▶ **Task to carry out**:
Only the lines from the top of the data through the line containing "ATOM 27 O O" should be duplicated, exactly as they appear.

### Records for this exercise

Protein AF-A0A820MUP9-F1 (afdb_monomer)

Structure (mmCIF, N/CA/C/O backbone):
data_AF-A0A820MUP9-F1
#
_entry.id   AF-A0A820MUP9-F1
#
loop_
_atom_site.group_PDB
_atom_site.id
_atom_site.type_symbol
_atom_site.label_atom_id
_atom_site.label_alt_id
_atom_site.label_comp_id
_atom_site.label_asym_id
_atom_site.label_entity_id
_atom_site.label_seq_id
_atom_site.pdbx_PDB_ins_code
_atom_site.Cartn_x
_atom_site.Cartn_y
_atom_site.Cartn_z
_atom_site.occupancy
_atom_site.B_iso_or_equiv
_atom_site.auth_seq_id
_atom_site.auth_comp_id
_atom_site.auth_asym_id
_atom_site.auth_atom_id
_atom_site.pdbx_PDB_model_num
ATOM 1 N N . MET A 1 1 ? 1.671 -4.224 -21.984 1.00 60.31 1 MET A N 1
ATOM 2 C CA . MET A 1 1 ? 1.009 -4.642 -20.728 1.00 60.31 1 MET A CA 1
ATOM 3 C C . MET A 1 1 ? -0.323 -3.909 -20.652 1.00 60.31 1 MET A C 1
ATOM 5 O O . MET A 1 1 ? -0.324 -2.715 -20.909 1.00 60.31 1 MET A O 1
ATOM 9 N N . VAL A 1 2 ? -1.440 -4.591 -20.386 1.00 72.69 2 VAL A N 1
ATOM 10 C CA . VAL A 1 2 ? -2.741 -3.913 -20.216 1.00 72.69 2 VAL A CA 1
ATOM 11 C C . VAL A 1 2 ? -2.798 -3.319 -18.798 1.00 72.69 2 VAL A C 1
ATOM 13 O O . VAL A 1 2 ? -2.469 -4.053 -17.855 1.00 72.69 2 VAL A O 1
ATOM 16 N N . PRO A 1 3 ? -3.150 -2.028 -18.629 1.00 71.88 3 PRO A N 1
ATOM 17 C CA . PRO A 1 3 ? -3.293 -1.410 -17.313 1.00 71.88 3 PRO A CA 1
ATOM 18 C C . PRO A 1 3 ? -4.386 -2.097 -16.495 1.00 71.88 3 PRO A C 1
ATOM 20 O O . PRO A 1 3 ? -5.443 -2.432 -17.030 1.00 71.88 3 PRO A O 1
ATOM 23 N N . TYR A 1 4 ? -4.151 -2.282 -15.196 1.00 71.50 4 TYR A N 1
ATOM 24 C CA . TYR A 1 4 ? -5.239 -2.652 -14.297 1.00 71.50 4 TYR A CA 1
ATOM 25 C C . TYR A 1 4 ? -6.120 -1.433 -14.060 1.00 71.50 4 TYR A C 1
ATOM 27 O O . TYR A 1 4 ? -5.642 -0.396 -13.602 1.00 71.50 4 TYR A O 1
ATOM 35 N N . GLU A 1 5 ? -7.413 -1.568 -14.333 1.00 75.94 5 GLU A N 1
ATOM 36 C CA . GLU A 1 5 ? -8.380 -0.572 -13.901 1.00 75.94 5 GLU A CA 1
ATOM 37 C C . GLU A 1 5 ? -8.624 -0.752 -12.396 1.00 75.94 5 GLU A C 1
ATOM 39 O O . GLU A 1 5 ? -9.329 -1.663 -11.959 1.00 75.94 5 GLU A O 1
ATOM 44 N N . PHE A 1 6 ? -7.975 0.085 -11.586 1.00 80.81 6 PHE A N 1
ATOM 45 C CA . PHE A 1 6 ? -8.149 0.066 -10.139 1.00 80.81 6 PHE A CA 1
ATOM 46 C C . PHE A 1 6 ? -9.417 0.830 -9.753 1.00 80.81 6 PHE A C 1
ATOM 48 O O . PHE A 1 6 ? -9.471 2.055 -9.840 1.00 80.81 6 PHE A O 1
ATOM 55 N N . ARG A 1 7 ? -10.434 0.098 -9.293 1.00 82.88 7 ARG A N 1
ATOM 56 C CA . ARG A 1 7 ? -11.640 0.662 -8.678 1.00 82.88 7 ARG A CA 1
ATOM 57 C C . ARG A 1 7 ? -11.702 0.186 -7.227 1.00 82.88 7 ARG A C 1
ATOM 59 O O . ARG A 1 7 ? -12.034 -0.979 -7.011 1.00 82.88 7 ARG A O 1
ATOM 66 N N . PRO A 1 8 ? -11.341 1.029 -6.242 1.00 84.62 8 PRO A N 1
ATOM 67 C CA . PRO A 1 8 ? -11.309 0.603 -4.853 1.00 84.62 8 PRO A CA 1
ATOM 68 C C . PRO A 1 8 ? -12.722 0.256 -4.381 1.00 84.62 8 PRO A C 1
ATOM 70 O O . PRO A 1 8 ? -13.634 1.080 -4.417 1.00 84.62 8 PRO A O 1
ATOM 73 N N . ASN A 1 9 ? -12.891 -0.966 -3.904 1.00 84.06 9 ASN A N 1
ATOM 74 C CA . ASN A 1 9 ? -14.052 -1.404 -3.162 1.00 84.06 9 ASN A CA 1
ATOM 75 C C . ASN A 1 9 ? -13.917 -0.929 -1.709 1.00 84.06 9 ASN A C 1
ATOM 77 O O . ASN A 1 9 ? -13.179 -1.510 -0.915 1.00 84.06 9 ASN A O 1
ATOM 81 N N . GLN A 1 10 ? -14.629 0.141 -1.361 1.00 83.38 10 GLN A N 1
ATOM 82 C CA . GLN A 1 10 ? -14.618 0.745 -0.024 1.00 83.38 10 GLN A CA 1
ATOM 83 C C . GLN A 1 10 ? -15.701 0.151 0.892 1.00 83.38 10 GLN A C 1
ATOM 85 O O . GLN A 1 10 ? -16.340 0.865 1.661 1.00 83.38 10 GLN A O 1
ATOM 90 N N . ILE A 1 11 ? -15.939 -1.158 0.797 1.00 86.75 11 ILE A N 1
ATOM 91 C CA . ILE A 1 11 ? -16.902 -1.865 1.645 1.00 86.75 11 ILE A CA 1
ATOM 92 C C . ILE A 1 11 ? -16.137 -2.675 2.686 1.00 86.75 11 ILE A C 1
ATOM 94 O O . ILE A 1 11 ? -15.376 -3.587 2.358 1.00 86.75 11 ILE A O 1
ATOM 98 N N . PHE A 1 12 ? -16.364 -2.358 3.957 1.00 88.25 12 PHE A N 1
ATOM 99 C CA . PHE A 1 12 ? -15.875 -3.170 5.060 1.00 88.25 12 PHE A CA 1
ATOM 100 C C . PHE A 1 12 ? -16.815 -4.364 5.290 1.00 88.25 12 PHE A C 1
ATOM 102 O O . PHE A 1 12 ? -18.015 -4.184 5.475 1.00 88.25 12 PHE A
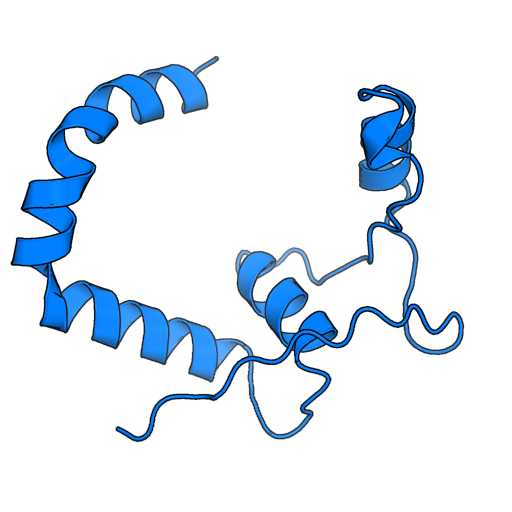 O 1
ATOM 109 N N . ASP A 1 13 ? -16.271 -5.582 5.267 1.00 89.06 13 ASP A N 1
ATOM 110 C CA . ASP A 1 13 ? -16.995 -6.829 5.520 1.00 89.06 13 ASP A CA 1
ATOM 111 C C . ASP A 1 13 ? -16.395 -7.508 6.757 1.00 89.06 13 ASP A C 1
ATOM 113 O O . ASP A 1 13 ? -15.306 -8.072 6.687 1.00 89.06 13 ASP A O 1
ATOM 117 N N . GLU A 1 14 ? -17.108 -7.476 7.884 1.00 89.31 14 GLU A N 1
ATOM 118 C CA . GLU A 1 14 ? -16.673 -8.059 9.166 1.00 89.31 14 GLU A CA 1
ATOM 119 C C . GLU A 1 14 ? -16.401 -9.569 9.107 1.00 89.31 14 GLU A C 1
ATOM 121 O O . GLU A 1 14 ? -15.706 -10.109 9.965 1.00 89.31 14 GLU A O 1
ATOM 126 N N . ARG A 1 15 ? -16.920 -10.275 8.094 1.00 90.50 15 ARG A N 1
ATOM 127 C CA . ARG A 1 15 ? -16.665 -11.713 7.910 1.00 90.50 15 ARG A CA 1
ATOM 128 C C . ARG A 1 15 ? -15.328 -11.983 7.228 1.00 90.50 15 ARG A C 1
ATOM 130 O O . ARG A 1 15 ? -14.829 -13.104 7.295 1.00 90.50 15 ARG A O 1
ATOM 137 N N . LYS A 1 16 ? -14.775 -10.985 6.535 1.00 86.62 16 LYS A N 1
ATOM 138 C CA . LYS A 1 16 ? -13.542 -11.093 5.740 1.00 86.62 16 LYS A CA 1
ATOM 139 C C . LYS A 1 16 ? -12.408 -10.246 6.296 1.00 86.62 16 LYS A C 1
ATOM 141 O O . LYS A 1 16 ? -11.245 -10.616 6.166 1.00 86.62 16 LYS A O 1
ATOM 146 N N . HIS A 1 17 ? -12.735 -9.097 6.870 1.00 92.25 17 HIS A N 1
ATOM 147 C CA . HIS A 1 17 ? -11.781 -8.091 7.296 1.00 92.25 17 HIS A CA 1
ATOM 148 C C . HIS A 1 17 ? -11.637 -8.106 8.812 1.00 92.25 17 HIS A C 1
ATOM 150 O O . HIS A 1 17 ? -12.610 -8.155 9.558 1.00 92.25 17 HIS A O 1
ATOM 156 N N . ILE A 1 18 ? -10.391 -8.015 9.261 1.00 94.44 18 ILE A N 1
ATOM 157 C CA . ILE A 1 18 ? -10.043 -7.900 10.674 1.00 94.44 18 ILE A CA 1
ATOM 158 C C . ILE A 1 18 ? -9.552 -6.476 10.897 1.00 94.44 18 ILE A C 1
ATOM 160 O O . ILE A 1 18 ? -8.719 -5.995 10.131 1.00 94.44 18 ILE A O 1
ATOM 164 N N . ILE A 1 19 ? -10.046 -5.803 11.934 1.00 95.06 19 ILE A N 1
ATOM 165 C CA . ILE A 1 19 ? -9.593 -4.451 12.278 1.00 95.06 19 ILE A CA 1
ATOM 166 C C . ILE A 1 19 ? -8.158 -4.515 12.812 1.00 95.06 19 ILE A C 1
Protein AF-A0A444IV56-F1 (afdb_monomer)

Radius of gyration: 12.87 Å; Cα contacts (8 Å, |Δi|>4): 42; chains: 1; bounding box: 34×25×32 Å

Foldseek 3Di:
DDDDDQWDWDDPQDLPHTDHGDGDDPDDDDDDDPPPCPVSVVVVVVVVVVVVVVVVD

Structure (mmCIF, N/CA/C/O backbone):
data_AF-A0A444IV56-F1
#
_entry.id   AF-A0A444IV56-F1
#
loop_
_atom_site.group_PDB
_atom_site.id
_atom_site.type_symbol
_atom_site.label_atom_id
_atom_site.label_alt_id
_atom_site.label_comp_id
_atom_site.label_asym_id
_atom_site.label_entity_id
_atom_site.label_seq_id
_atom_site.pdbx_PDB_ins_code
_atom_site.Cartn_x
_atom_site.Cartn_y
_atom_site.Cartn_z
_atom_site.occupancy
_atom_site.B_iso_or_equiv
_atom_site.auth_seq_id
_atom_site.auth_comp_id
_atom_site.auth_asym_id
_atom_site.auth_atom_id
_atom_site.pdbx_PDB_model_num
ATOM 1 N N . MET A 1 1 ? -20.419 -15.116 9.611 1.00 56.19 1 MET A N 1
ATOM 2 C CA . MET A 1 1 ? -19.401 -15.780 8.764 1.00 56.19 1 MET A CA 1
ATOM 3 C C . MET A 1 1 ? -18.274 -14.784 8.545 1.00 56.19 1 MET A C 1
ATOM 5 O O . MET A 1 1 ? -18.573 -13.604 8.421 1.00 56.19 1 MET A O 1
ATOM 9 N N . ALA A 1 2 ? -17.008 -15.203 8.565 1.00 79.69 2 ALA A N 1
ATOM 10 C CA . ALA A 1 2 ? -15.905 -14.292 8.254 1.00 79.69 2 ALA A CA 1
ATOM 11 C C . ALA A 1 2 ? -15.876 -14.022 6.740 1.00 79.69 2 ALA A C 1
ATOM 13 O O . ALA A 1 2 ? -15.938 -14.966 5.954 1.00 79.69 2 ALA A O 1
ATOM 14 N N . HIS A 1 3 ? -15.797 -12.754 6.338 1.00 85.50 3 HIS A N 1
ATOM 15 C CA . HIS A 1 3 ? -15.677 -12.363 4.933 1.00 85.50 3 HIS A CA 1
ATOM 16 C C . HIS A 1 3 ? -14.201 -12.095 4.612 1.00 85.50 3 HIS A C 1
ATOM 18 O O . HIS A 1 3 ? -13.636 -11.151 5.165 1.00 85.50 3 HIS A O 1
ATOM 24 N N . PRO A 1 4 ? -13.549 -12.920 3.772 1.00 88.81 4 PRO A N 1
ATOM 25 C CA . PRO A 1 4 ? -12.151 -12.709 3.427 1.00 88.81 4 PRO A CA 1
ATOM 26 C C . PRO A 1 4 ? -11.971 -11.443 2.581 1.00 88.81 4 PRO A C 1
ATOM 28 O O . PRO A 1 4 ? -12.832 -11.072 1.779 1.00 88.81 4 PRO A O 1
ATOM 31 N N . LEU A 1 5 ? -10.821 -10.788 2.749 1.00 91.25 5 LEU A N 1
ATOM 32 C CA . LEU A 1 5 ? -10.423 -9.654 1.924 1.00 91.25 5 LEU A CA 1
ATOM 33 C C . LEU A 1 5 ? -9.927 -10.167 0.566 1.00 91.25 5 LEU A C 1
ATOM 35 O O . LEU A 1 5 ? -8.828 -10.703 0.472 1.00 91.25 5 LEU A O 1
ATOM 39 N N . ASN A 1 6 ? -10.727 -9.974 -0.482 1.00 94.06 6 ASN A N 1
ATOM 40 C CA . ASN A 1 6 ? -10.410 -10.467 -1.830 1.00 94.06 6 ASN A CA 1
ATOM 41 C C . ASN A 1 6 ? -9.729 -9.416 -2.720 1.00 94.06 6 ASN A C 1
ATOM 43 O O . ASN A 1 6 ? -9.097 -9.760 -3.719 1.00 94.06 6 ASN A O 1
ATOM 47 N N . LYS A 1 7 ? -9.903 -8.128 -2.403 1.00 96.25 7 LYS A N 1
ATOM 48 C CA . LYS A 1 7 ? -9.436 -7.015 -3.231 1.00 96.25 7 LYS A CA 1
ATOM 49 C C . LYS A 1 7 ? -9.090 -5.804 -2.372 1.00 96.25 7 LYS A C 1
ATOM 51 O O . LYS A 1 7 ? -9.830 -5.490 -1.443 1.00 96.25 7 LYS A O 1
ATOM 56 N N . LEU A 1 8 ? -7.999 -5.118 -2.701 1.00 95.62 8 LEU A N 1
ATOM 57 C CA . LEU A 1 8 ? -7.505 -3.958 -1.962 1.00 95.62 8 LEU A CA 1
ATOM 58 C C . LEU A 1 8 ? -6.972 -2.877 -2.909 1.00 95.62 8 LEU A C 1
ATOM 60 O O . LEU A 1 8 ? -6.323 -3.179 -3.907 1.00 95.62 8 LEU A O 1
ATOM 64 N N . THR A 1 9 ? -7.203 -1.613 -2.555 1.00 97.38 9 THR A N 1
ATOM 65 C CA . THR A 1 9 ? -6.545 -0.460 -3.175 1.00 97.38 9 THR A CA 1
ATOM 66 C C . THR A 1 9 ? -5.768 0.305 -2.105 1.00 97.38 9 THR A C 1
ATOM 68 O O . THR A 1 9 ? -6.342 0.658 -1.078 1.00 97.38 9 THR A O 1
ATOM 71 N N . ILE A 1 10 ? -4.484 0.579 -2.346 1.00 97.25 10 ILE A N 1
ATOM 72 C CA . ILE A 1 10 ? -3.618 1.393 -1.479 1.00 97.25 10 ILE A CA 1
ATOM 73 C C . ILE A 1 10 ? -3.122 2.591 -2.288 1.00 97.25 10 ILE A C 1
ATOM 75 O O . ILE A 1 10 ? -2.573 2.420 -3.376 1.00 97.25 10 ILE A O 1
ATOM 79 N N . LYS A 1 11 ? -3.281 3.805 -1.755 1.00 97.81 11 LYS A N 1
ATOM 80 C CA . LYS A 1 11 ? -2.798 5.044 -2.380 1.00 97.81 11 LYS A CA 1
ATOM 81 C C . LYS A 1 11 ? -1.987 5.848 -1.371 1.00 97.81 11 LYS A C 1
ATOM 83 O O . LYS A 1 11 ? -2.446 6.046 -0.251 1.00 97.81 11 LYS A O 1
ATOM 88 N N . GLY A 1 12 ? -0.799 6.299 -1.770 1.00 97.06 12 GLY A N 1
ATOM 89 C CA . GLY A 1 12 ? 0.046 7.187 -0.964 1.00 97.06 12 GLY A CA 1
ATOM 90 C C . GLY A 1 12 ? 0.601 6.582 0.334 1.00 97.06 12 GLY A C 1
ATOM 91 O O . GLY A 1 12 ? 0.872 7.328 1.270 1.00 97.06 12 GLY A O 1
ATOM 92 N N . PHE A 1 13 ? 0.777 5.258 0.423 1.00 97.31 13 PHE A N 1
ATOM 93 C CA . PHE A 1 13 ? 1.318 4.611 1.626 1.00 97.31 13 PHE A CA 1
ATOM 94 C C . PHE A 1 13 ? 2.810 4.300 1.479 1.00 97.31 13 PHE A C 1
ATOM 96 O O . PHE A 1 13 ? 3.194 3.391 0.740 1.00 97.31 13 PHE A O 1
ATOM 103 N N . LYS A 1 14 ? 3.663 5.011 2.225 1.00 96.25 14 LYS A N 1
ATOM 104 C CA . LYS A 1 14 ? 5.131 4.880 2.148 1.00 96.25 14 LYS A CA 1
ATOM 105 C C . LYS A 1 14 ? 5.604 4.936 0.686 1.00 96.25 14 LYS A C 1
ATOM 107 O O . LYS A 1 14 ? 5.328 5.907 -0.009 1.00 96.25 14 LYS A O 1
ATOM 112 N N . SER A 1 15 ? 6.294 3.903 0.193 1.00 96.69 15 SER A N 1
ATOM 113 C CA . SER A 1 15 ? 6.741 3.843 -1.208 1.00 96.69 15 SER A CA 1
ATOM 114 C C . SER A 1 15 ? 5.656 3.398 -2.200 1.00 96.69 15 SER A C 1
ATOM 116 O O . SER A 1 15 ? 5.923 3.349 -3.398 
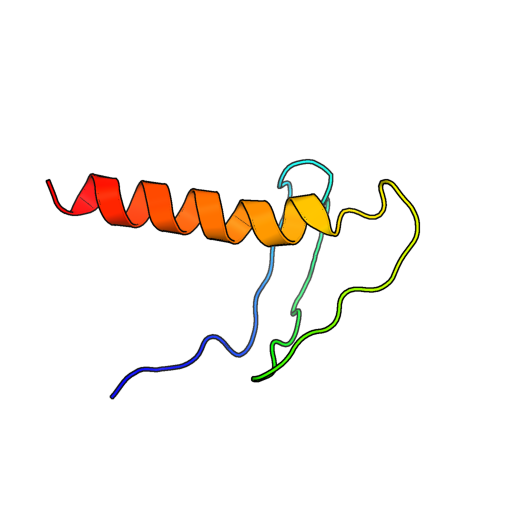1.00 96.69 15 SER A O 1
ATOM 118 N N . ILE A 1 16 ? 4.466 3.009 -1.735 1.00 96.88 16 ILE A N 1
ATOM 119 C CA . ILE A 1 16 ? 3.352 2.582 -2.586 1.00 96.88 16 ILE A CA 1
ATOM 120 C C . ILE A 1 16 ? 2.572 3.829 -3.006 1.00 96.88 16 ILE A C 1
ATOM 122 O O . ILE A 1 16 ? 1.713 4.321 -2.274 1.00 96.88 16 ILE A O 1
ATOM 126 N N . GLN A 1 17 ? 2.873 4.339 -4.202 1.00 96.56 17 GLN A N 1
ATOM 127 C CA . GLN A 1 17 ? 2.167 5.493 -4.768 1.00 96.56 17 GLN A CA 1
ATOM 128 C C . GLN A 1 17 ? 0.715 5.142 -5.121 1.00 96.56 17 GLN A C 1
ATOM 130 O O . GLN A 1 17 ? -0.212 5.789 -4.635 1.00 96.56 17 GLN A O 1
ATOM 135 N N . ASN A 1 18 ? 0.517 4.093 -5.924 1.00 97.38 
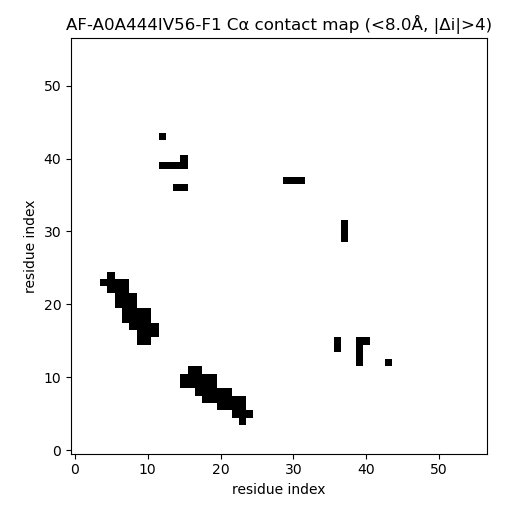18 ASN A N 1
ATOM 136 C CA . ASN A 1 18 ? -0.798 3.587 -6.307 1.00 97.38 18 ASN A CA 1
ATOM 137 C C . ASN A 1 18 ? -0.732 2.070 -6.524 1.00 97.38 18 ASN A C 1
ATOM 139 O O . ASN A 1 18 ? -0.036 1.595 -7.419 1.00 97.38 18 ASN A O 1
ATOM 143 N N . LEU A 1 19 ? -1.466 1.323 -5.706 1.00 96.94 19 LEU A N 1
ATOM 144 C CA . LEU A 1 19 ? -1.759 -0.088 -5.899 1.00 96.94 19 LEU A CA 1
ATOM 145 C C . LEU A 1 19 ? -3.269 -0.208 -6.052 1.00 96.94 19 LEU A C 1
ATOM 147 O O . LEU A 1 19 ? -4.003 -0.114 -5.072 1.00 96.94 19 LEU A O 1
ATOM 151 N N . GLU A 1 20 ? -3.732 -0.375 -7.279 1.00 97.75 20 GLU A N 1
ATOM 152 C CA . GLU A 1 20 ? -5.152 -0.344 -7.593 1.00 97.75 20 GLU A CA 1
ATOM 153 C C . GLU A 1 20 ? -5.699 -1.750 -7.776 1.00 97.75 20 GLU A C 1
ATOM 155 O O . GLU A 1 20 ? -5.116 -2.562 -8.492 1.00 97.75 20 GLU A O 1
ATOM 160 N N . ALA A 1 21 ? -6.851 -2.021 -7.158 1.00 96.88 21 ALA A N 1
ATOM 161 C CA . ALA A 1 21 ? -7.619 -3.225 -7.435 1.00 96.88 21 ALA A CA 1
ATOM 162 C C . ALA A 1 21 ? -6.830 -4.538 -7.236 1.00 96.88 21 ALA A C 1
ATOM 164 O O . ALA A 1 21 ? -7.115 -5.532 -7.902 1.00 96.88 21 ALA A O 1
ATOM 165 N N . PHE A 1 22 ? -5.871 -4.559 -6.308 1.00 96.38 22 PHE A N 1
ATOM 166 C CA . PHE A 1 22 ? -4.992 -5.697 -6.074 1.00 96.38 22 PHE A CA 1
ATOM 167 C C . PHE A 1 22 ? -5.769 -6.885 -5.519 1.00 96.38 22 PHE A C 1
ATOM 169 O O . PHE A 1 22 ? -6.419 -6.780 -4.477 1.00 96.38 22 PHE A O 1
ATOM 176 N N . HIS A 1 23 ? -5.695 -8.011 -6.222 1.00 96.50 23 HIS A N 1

######

▶ **Task response**:
Protein AF-A0A820MUP9-F1 (afdb_monomer)

Structure (mmCIF, N/CA/C/O backbone):
data_AF-A0A820MUP9-F1
#
_entry.id   AF-A0A820MUP9-F1
#
loop_
_atom_site.group_PDB
_atom_site.id
_atom_site.type_symbol
_atom_site.label_atom_id
_atom_site.label_alt_id
_atom_site.label_comp_id
_atom_site.label_asym_id
_atom_site.label_entity_id
_atom_site.label_seq_id
_atom_site.pdbx_PDB_ins_code
_atom_site.Cartn_x
_atom_site.Cartn_y
_atom_site.Cartn_z
_atom_site.occupancy
_atom_site.B_iso_or_equiv
_atom_site.auth_seq_id
_atom_site.auth_comp_id
_atom_site.auth_asym_id
_atom_site.auth_atom_id
_atom_site.pdbx_PDB_model_num
ATOM 1 N N . MET A 1 1 ? 1.671 -4.224 -21.984 1.00 60.31 1 MET A N 1
ATOM 2 C CA . MET A 1 1 ? 1.009 -4.642 -20.728 1.00 60.31 1 MET A CA 1
ATOM 3 C C . MET A 1 1 ? -0.323 -3.909 -20.652 1.00 60.31 1 MET A C 1
ATOM 5 O O . MET A 1 1 ? -0.324 -2.715 -20.909 1.00 60.31 1 MET A O 1
ATOM 9 N N . VAL A 1 2 ? -1.440 -4.591 -20.386 1.00 72.69 2 VAL A N 1
ATOM 10 C CA . VAL A 1 2 ? -2.741 -3.913 -20.216 1.00 72.69 2 VAL A CA 1
ATOM 11 C C . VAL A 1 2 ? -2.798 -3.319 -18.798 1.00 72.69 2 VAL A C 1
ATOM 13 O O . VAL A 1 2 ? -2.469 -4.053 -17.855 1.00 72.69 2 VAL A O 1
ATOM 16 N N . PRO A 1 3 ? -3.150 -2.028 -18.629 1.00 71.88 3 PRO A N 1
ATOM 17 C CA . PRO A 1 3 ? -3.293 -1.410 -17.313 1.00 71.88 3 PRO A CA 1
ATOM 18 C C . PRO A 1 3 ? -4.386 -2.097 -16.495 1.00 71.88 3 PRO A C 1
ATOM 20 O O . PRO A 1 3 ? -5.443 -2.432 -17.030 1.00 71.88 3 PRO A O 1
ATOM 23 N N . TYR A 1 4 ? -4.151 -2.282 -15.196 1.00 71.50 4 TYR A N 1
ATOM 24 C CA . TYR A 1 4 ? -5.239 -2.652 -14.297 1.00 71.50 4 TYR A CA 1
ATOM 25 C C . TYR A 1 4 ? -6.120 -1.433 -14.060 1.00 71.50 4 TYR A C 1
ATOM 27 O O . TYR A 1 4 ? -5.642 -0.396 -13.602 1.00 71.50 4 TYR A O 1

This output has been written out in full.